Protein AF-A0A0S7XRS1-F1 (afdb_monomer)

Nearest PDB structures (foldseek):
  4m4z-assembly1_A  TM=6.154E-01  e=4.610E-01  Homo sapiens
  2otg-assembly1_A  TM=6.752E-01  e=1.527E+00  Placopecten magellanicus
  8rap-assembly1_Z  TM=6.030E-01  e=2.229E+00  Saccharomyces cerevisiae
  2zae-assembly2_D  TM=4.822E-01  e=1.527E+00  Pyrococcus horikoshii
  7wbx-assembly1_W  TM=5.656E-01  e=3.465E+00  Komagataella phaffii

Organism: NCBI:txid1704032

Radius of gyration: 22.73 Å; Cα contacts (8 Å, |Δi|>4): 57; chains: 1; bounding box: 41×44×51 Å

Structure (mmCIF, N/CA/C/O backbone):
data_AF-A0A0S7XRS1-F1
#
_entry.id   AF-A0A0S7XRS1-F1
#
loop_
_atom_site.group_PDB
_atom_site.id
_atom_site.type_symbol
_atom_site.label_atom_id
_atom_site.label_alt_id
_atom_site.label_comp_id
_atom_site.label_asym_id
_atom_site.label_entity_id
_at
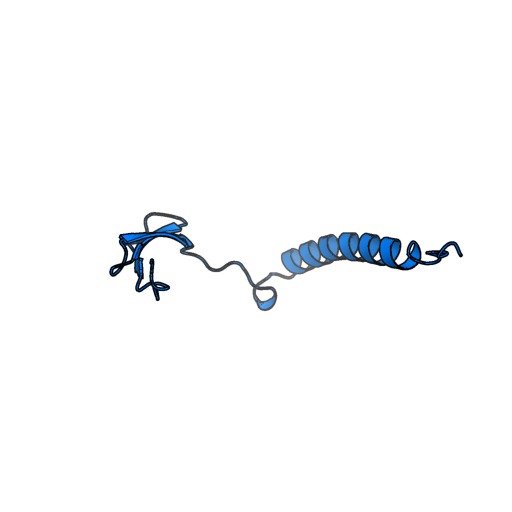om_site.label_seq_id
_atom_site.pdbx_PDB_ins_code
_atom_site.Cartn_x
_atom_site.Cartn_y
_atom_site.Cartn_z
_atom_site.occupancy
_atom_site.B_iso_or_equiv
_atom_site.auth_seq_id
_atom_site.auth_comp_id
_atom_site.auth_asym_id
_atom_site.auth_atom_id
_atom_site.pdbx_PDB_model_num
ATOM 1 N N . MET A 1 1 ? -22.620 -12.743 13.936 1.00 45.03 1 MET A N 1
ATOM 2 C CA . MET A 1 1 ? -22.605 -11.899 12.723 1.00 45.03 1 MET A CA 1
ATOM 3 C C . MET A 1 1 ? -21.719 -10.698 13.001 1.00 45.03 1 MET A C 1
ATOM 5 O O . MET A 1 1 ? -22.083 -9.867 13.822 1.00 45.03 1 MET A O 1
ATOM 9 N N . THR A 1 2 ? -20.533 -10.642 12.402 1.00 65.00 2 THR A N 1
ATOM 10 C CA . THR A 1 2 ? -19.667 -9.461 12.450 1.00 65.00 2 THR A CA 1
ATOM 11 C C . THR A 1 2 ? -20.189 -8.469 11.417 1.00 65.00 2 THR A C 1
ATOM 13 O O . THR A 1 2 ? -20.075 -8.688 10.214 1.00 65.00 2 THR A O 1
ATOM 16 N N . ASN A 1 3 ? -20.847 -7.406 11.876 1.00 78.06 3 ASN A N 1
ATOM 17 C CA . ASN A 1 3 ? -21.212 -6.303 10.990 1.00 78.06 3 ASN A CA 1
ATOM 18 C C . ASN A 1 3 ? -19.926 -5.751 10.342 1.00 78.06 3 ASN A C 1
ATOM 20 O O . ASN A 1 3 ? -18.903 -5.697 11.032 1.00 78.06 3 ASN A O 1
ATO
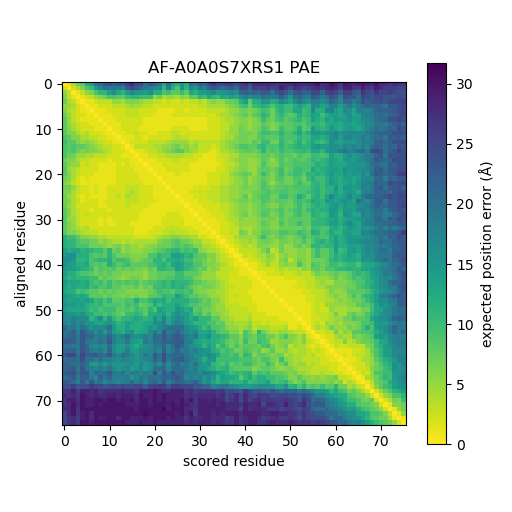M 24 N N . PRO A 1 4 ? -19.935 -5.333 9.062 1.00 85.81 4 PRO A N 1
ATOM 25 C CA . PRO A 1 4 ? -18.743 -4.774 8.437 1.00 85.81 4 PRO A CA 1
ATOM 26 C C . PRO A 1 4 ? -18.307 -3.524 9.210 1.00 85.81 4 PRO A C 1
ATOM 28 O O . PRO A 1 4 ? -19.020 -2.517 9.257 1.00 85.81 4 PRO A O 1
ATOM 31 N N . CYS A 1 5 ? -17.145 -3.600 9.864 1.00 92.00 5 CYS A N 1
ATOM 32 C CA . CYS A 1 5 ? -16.615 -2.487 10.634 1.00 92.00 5 CYS A CA 1
ATOM 33 C C . CYS A 1 5 ? -16.099 -1.411 9.673 1.00 92.00 5 CYS A C 1
ATOM 35 O O . CYS A 1 5 ? -15.198 -1.645 8.870 1.00 92.00 5 CYS A O 1
ATOM 37 N N . ARG A 1 6 ? -16.647 -0.197 9.768 1.00 94.31 6 ARG A N 1
ATOM 38 C CA . ARG A 1 6 ? -16.026 0.987 9.164 1.00 94.31 6 ARG A CA 1
ATOM 39 C C . ARG A 1 6 ? -14.933 1.460 10.109 1.00 94.31 6 ARG A C 1
ATOM 41 O O . ARG A 1 6 ? -15.205 2.207 11.046 1.00 94.31 6 ARG A O 1
ATOM 48 N N . HIS A 1 7 ? -13.720 0.964 9.902 1.00 96.00 7 HIS A N 1
ATOM 49 C CA . HIS A 1 7 ? -12.647 1.171 10.863 1.00 96.00 7 HIS A CA 1
ATOM 50 C C . HIS A 1 7 ? -12.323 2.654 11.071 1.00 96.00 7 HIS A C 1
ATOM 52 O O . HIS A 1 7 ? -11.934 3.363 10.144 1.00 96.00 7 HIS A O 1
ATOM 58 N N . HIS A 1 8 ? -12.437 3.096 12.322 1.00 96.25 8 HIS A N 1
ATOM 59 C CA . HIS A 1 8 ? -11.919 4.375 12.787 1.00 96.25 8 HIS A CA 1
ATOM 60 C C . HIS A 1 8 ? -10.572 4.138 13.481 1.00 96.25 8 HIS A C 1
ATOM 62 O O . HIS A 1 8 ? -10.534 3.677 14.626 1.00 96.25 8 HIS A O 1
ATOM 68 N N . TRP A 1 9 ? -9.479 4.362 12.752 1.00 97.69 9 TRP A N 1
ATOM 69 C CA . TRP A 1 9 ? -8.118 4.052 13.192 1.00 9
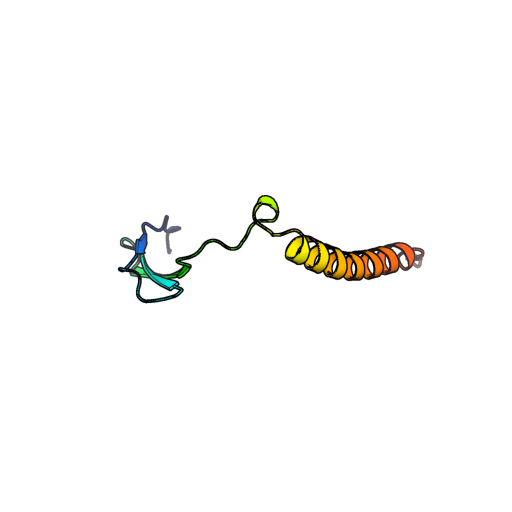7.69 9 TRP A CA 1
ATOM 70 C C . TRP A 1 9 ? -7.553 5.134 14.108 1.00 97.69 9 TRP A C 1
ATOM 72 O O . TRP A 1 9 ? -7.533 6.308 13.748 1.00 97.69 9 TRP A O 1
ATOM 82 N N . ILE A 1 10 ? -7.046 4.717 15.266 1.00 97.81 10 ILE A N 1
ATOM 83 C CA . ILE A 1 10 ? -6.182 5.527 16.122 1.00 97.81 10 ILE A CA 1
ATOM 84 C C . ILE A 1 10 ? -4.753 5.067 15.850 1.00 97.81 10 ILE A C 1
ATOM 86 O O . ILE A 1 10 ? -4.423 3.919 16.139 1.00 97.81 10 ILE A O 1
ATOM 90 N N . ILE A 1 11 ? -3.946 5.929 15.235 1.00 97.69 11 ILE A N 1
ATOM 91 C CA . ILE A 1 11 ? -2.569 5.623 14.827 1.00 97.69 11 ILE A CA 1
ATOM 92 C C . ILE A 1 11 ? -1.613 6.210 15.866 1.00 97.69 11 ILE A C 1
ATOM 94 O O . ILE A 1 11 ? -1.749 7.373 16.246 1.00 97.69 11 ILE A O 1
ATOM 98 N N . GLU A 1 12 ? -0.674 5.396 16.337 1.00 96.69 12 GLU A N 1
ATOM 99 C CA . GLU A 1 12 ? 0.335 5.792 17.316 1.00 96.69 12 GLU A CA 1
ATOM 100 C C . GLU A 1 12 ? 1.346 6.795 16.740 1.00 96.69 12 GLU A C 1
ATOM 102 O O . GLU A 1 12 ? 1.522 6.926 15.521 1.00 96.69 12 GLU A O 1
ATOM 107 N N . SER A 1 13 ? 2.051 7.485 17.641 1.00 96.19 13 SER A N 1
ATOM 108 C CA . SER A 1 13 ? 3.163 8.359 17.276 1.00 96.19 13 SER A CA 1
ATOM 109 C C . SER A 1 13 ? 4.200 7.606 16.432 1.00 96.19 13 SER A C 1
ATOM 111 O O . SER A 1 13 ? 4.495 6.442 16.710 1.00 96.19 13 SER A O 1
ATOM 113 N N . PRO A 1 14 ? 4.785 8.255 15.414 1.00 95.12 14 PRO A N 1
ATOM 114 C CA . PRO A 1 14 ? 5.755 7.610 14.543 1.00 95.12 14 PRO A CA 1
ATOM 115 C C . PRO A 1 14 ? 7.008 7.188 15.315 1.00 95.12 14 PRO A C 1
ATOM 117 O O . PRO A 1 14 ? 7.681 8.019 15.921 1.00 95.12 14 PRO A O 1
ATOM 120 N N . ASN A 1 15 ? 7.336 5.897 15.237 1.00 88.75 15 ASN A N 1
ATOM 121 C CA . ASN A 1 15 ? 8.558 5.308 15.790 1.00 88.75 15 ASN A CA 1
ATOM 122 C C . ASN A 1 15 ? 9.320 4.506 14.719 1.00 88.75 15 ASN A C 1
ATOM 124 O O . ASN A 1 15 ? 9.721 3.363 14.930 1.00 88.75 15 ASN A O 1
ATOM 128 N N . GLY A 1 16 ? 9.461 5.091 13.526 1.00 91.94 16 GLY A N 1
ATOM 129 C CA . GLY A 1 16 ? 10.152 4.473 12.395 1.00 91.94 16 GLY A CA 1
ATOM 130 C C . GLY A 1 16 ? 9.354 4.518 11.086 1.00 91.94 16 GLY A C 1
ATOM 131 O O . GLY A 1 16 ? 8.517 5.410 10.901 1.00 91.94 16 GLY A O 1
ATOM 132 N N . PRO A 1 17 ? 9.624 3.589 10.145 1.00 94.44 17 PRO A N 1
ATOM 133 C CA . PRO A 1 17 ? 9.034 3.609 8.803 1.00 94.44 17 PRO A CA 1
ATOM 134 C C . PRO A 1 17 ? 7.529 3.319 8.800 1.00 94.44 17 PRO A C 1
ATOM 136 O O . PRO A 1 17 ? 6.846 3.672 7.835 1.00 94.44 17 PRO A O 1
ATOM 139 N N . THR A 1 18 ? 7.017 2.698 9.863 1.00 96.81 18 THR A N 1
ATOM 140 C CA . THR A 1 18 ? 5.600 2.409 10.067 1.00 96.81 18 THR A CA 1
ATOM 141 C C . THR A 1 18 ? 5.140 2.837 11.460 1.00 96.81 18 THR A C 1
ATOM 143 O O . THR A 1 18 ? 5.939 2.940 12.392 1.00 96.81 18 THR A O 1
ATOM 146 N N . SER A 1 19 ? 3.840 3.091 11.588 1.00 97.62 19 SER A N 1
ATOM 147 C CA . SER A 1 19 ? 3.131 3.291 12.851 1.00 97.62 19 SER A CA 1
ATOM 148 C C . SER A 1 19 ? 2.045 2.239 13.007 1.00 97.62 19 SER A C 1
ATOM 150 O O . SER A 1 19 ? 1.341 1.923 12.044 1.00 97.62 19 SER A O 1
ATOM 152 N N . ARG A 1 20 ? 1.864 1.736 14.229 1.00 97.25 20 ARG A N 1
ATOM 153 C CA . ARG A 1 20 ? 0.752 0.843 14.545 1.00 97.25 20 ARG A CA 1
ATOM 154 C C . ARG A 1 20 ? -0.530 1.651 14.690 1.00 97.25 20 ARG A C 1
ATOM 156 O O . ARG A 1 20 ? -0.540 2.720 15.297 1.00 97.25 20 ARG A O 1
ATOM 163 N N . GLY A 1 21 ? -1.618 1.143 14.131 1.00 97.38 21 GLY A N 1
ATOM 164 C CA . GLY A 1 21 ? -2.950 1.690 14.323 1.00 97.38 21 GLY A CA 1
ATOM 165 C C . GLY A 1 21 ? -3.903 0.641 14.864 1.00 97.38 21 GLY A C 1
ATOM 166 O O . GLY A 1 21 ? -3.887 -0.503 14.417 1.00 97.38 21 GLY A O 1
ATOM 167 N N . ARG A 1 22 ? -4.757 1.051 15.803 1.00 97.75 22 ARG A N 1
ATOM 168 C CA . ARG A 1 22 ? -5.820 0.218 16.371 1.00 97.75 22 ARG A CA 1
ATOM 169 C C . ARG A 1 22 ? -7.184 0.827 16.077 1.00 97.75 22 ARG A C 1
ATOM 171 O O . ARG A 1 22 ? -7.385 2.034 16.227 1.00 97.75 22 ARG A O 1
ATOM 178 N N . CYS A 1 23 ? -8.144 0.009 15.662 1.00 97.81 23 CYS A N 1
ATOM 179 C CA . CYS A 1 23 ? -9.505 0.465 15.446 1.00 97.81 23 CYS A CA 1
ATOM 180 C C . CYS A 1 23 ? -10.198 0.712 16.789 1.00 97.81 23 CYS A C 1
ATOM 182 O O . CYS A 1 23 ? -10.325 -0.196 17.608 1.00 97.81 23 CYS A O 1
ATOM 184 N N . ARG A 1 24 ? -10.732 1.921 16.988 1.00 96.12 24 ARG A N 1
ATOM 185 C CA . ARG A 1 24 ? -11.469 2.278 18.211 1.00 96.12 24 ARG A CA 1
ATOM 186 C C . ARG A 1 24 ? -12.752 1.458 18.418 1.00 96.12 24 ARG A C 1
ATOM 188 O O . ARG A 1 24 ? -13.241 1.383 19.538 1.00 96.12 24 ARG A O 1
ATOM 195 N N . LEU A 1 25 ? -13.319 0.899 17.347 1.00 94.69 25 LEU A N 1
ATOM 196 C CA . LEU A 1 25 ? -14.626 0.234 17.375 1.00 94.69 25 LEU A CA 1
ATOM 197 C C . LEU A 1 25 ? -14.519 -1.282 17.572 1.00 94.69 25 LEU A C 1
ATOM 199 O O . LEU A 1 25 ? -15.240 -1.831 18.396 1.00 94.69 25 LEU A O 1
ATOM 203 N N . CYS A 1 26 ? -13.644 -1.955 16.819 1.00 95.44 26 CYS A N 1
ATOM 204 C CA . CYS A 1 26 ? -13.502 -3.415 16.872 1.00 95.44 26 CYS A CA 1
ATOM 205 C C . CYS A 1 26 ? -12.193 -3.898 17.506 1.00 95.44 26 CYS A C 1
ATOM 207 O O . CYS A 1 26 ? -12.082 -5.077 17.819 1.00 95.44 26 CYS A O 1
ATOM 209 N N . GLY A 1 27 ? -11.212 -3.015 17.706 1.00 95.31 27 GLY A N 1
ATOM 210 C CA . GLY A 1 27 ? -9.914 -3.384 18.263 1.00 95.31 27 GLY A CA 1
ATOM 211 C C . GLY A 1 27 ? -8.915 -3.971 17.266 1.00 9
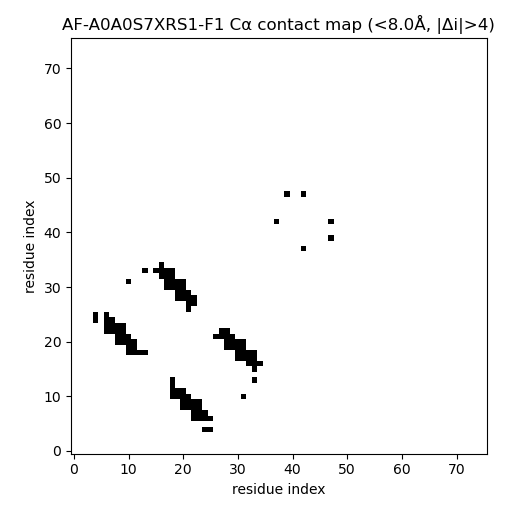5.31 27 GLY A C 1
ATOM 212 O O . GLY A 1 27 ? -7.795 -4.237 17.688 1.00 95.31 27 GLY A O 1
ATOM 213 N N . ASP A 1 28 ? -9.277 -4.124 15.985 1.00 96.81 28 ASP A N 1
ATOM 214 C CA . ASP A 1 28 ? -8.350 -4.584 14.940 1.00 96.81 28 ASP A CA 1
ATOM 215 C C . ASP A 1 28 ? -7.087 -3.731 14.897 1.00 96.81 28 ASP A C 1
ATOM 217 O O . ASP A 1 28 ? -7.129 -2.535 15.192 1.00 96.81 28 ASP A O 1
ATOM 221 N N . GLU A 1 29 ? -5.977 -4.342 14.492 1.00 97.44 29 GLU A N 1
ATOM 222 C CA . GLU A 1 29 ? -4.669 -3.700 14.411 1.00 97.44 29 GLU A CA 1
ATOM 223 C C . GLU A 1 29 ? -4.119 -3.767 12.986 1.00 97.44 29 GLU A C 1
ATOM 225 O O . GLU A 1 29 ? -4.290 -4.758 12.275 1.00 97.44 29 GLU A O 1
ATOM 230 N N . ARG A 1 30 ? -3.465 -2.686 12.555 1.00 96.94 30 ARG A N 1
ATOM 231 C CA . ARG A 1 30 ? -2.840 -2.575 11.236 1.00 96.94 30 ARG A CA 1
ATOM 232 C C . ARG A 1 30 ? -1.644 -1.633 11.296 1.00 96.94 30 ARG A C 1
ATOM 234 O O . ARG A 1 30 ? -1.713 -0.601 11.955 1.00 96.94 30 ARG A O 1
ATOM 241 N N . ASP A 1 31 ? -0.593 -1.948 10.549 1.00 96.75 31 ASP A N 1
ATOM 242 C CA . ASP A 1 31 ? 0.541 -1.043 10.366 1.00 96.75 31 ASP A CA 1
ATOM 243 C C . ASP A 1 31 ? 0.304 -0.078 9.193 1.00 96.75 31 ASP A C 1
ATOM 245 O O . ASP A 1 31 ? -0.171 -0.460 8.117 1.00 96.75 31 ASP A O 1
ATOM 249 N N . PHE A 1 32 ? 0.656 1.188 9.407 1.00 95.56 32 PHE A N 1
ATOM 250 C CA . PHE A 1 32 ? 0.546 2.284 8.448 1.00 95.56 32 PHE A CA 1
ATOM 251 C C . PHE A 1 32 ? 1.937 2.809 8.108 1.00 95.56 32 PHE A C 1
ATOM 253 O O . PHE A 1 32 ? 2.743 3.049 9.000 1.00 95.56 32 PHE A O 1
ATOM 260 N N . THR A 1 33 ? 2.239 2.993 6.825 1.00 94.81 33 THR A N 1
ATOM 261 C CA . THR A 1 33 ? 3.529 3.539 6.385 1.00 94.81 33 THR A CA 1
ATOM 262 C C . THR A 1 33 ? 3.587 5.046 6.621 1.00 94.81 33 THR A C 1
ATOM 264 O O . THR A 1 33 ? 2.678 5.774 6.233 1.00 94.81 33 THR A O 1
ATOM 267 N N . ASN A 1 34 ? 4.687 5.516 7.208 1.00 95.25 34 ASN A N 1
ATOM 268 C CA . ASN A 1 34 ? 4.883 6.927 7.567 1.00 95.25 34 ASN A CA 1
ATOM 269 C C . ASN A 1 34 ? 5.495 7.769 6.440 1.00 95.25 34 ASN A C 1
ATOM 271 O O . ASN A 1 34 ? 5.773 8.953 6.614 1.00 95.25 34 ASN A O 1
ATOM 275 N N . TRP A 1 35 ? 5.736 7.163 5.282 1.00 89.75 35 TRP A N 1
ATOM 276 C CA . TRP A 1 35 ? 6.342 7.810 4.131 1.00 89.75 35 TRP A CA 1
ATOM 277 C C . TRP A 1 35 ? 5.559 7.488 2.866 1.00 89.75 35 TRP A C 1
ATOM 279 O O . TRP A 1 35 ? 4.995 6.406 2.705 1.00 89.75 35 TRP A O 1
ATOM 289 N N . MET A 1 36 ? 5.548 8.452 1.951 1.00 85.62 36 MET A N 1
ATOM 290 C CA . MET A 1 36 ? 4.972 8.271 0.628 1.00 85.62 36 MET A CA 1
ATOM 291 C C . MET A 1 36 ? 6.067 7.803 -0.330 1.00 85.62 36 MET A C 1
ATOM 293 O O . MET A 1 36 ? 7.119 8.450 -0.394 1.00 85.62 36 MET A O 1
ATOM 297 N N . PRO A 1 37 ? 5.850 6.731 -1.109 1.00 83.88 37 PRO A N 1
ATOM 298 C CA . PRO A 1 37 ? 6.785 6.358 -2.157 1.00 83.88 37 PRO A CA 1
ATOM 299 C C . PRO A 1 37 ? 6.935 7.488 -3.177 1.00 83.88 37 PRO A C 1
ATOM 301 O O . PRO A 1 37 ? 6.015 8.282 -3.411 1.00 83.88 37 PRO A O 1
ATOM 304 N N . LYS A 1 38 ? 8.116 7.569 -3.800 1.00 85.81 38 LYS A N 1
ATOM 305 C CA . LYS A 1 38 ? 8.337 8.514 -4.895 1.00 85.81 38 LYS A CA 1
ATOM 306 C C . LYS A 1 38 ? 7.420 8.131 -6.055 1.00 85.81 38 LYS A C 1
ATOM 308 O O . LYS A 1 38 ? 7.603 7.106 -6.699 1.00 85.81 38 LYS A O 1
ATOM 313 N N . THR A 1 39 ? 6.426 8.967 -6.311 1.00 86.81 39 THR A N 1
ATOM 314 C CA . THR A 1 39 ? 5.591 8.892 -7.512 1.00 86.81 39 THR A CA 1
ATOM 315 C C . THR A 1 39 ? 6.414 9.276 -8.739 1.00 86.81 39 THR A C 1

──────────────────────────────

> _PROBLEM DESCRIPTION_
From the records above, quote word for word only the lines beginning at the line that has "ATOM 184 N N" and stopping after the line that has "ATOM 230 N N". Omit the pictures.

> _RESPONSE FOR THIS EXERCISE_
ATOM 184 N N . ARG A 1 24 ? -10.732 1.921 16.988 1.00 96.12 24 ARG A N 1
ATOM 185 C CA . ARG A 1 24 ? -11.469 2.278 18.211 1.00 96.12 24 ARG A CA 1
ATOM 186 C C . ARG A 1 24 ? -12.752 1.458 18.418 1.00 96.12 24 ARG A C 1
ATOM 188 O O . ARG A 1 24 ? -13.241 1.383 19.538 1.00 96.12 24 ARG A O 1
ATOM 195 N N . LEU A 1 25 ? -13.319 0.899 17.347 1.00 94.69 25 LEU A N 1
ATOM 196 C CA . LEU A 1 25 ? -14.626 0.234 17.375 1.00 94.69 25 LEU A CA 1
ATOM 197 C C . LEU A 1 25 ? -14.519 -1.282 17.572 1.00 94.69 25 LEU A C 1
ATOM 199 O O . LEU A 1 25 ? -15.240 -1.831 18.396 1.00 94.69 25 LEU A O 1
ATOM 203 N N . CYS A 1 26 ? -13.644 -1.955 16.819 1.00 95.44 26 CYS A N 1
ATOM 204 C CA . CYS A 1 26 ? -13.502 -3.415 16.872 1.00 95.44 26 CYS A CA 1
ATOM 205 C C . CYS A 1 26 ? -12.193 -3.898 17.506 1.00 95.44 26 CYS A C 1
ATOM 207 O O . CYS A 1 26 ? -12.082 -5.077 17.819 1.00 95.44 26 CYS A O 1
ATOM 209 N N . GLY A 1 27 ? -11.212 -3.015 17.706 1.00 95.31 27 GLY A N 1
ATOM 210 C CA . GLY A 1 27 ? -9.914 -3.384 18.263 1.00 95.31 27 GLY A CA 1
ATOM 211 C C . GLY A 1 27 ? -8.915 -3.971 17.266 1.00 9
5.31 27 GLY A C 1
ATOM 212 O O . GLY A 1 27 ? -7.795 -4.237 17.688 1.00 95.31 27 GLY A O 1
ATOM 213 N N . ASP A 1 28 ? -9.277 -4.124 15.985 1.00 96.81 28 ASP A N 1
ATOM 214 C CA . ASP A 1 28 ? -8.350 -4.584 14.940 1.00 96.81 28 ASP A CA 1
ATOM 215 C C . ASP A 1 28 ? -7.087 -3.731 14.897 1.00 96.81 28 ASP A C 1
ATOM 217 O O . ASP A 1 28 ? -7.129 -2.535 15.192 1.00 96.81 28 ASP A O 1
ATOM 221 N N . GLU A 1 29 ? -5.977 -4.342 14.492 1.00 97.44 29 GLU A N 1
ATOM 222 C CA . GLU A 1 29 ? -4.669 -3.700 14.411 1.00 97.44 29 GLU A CA 1
ATOM 223 C C . GLU A 1 29 ? -4.119 -3.767 12.986 1.00 97.44 29 GLU A C 1
ATOM 225 O O . GLU A 1 29 ? -4.290 -4.758 12.275 1.00 97.44 29 GLU A O 1
ATOM 230 N N . ARG A 1 30 ? -3.465 -2.686 12.555 1.00 96.94 30 ARG A N 1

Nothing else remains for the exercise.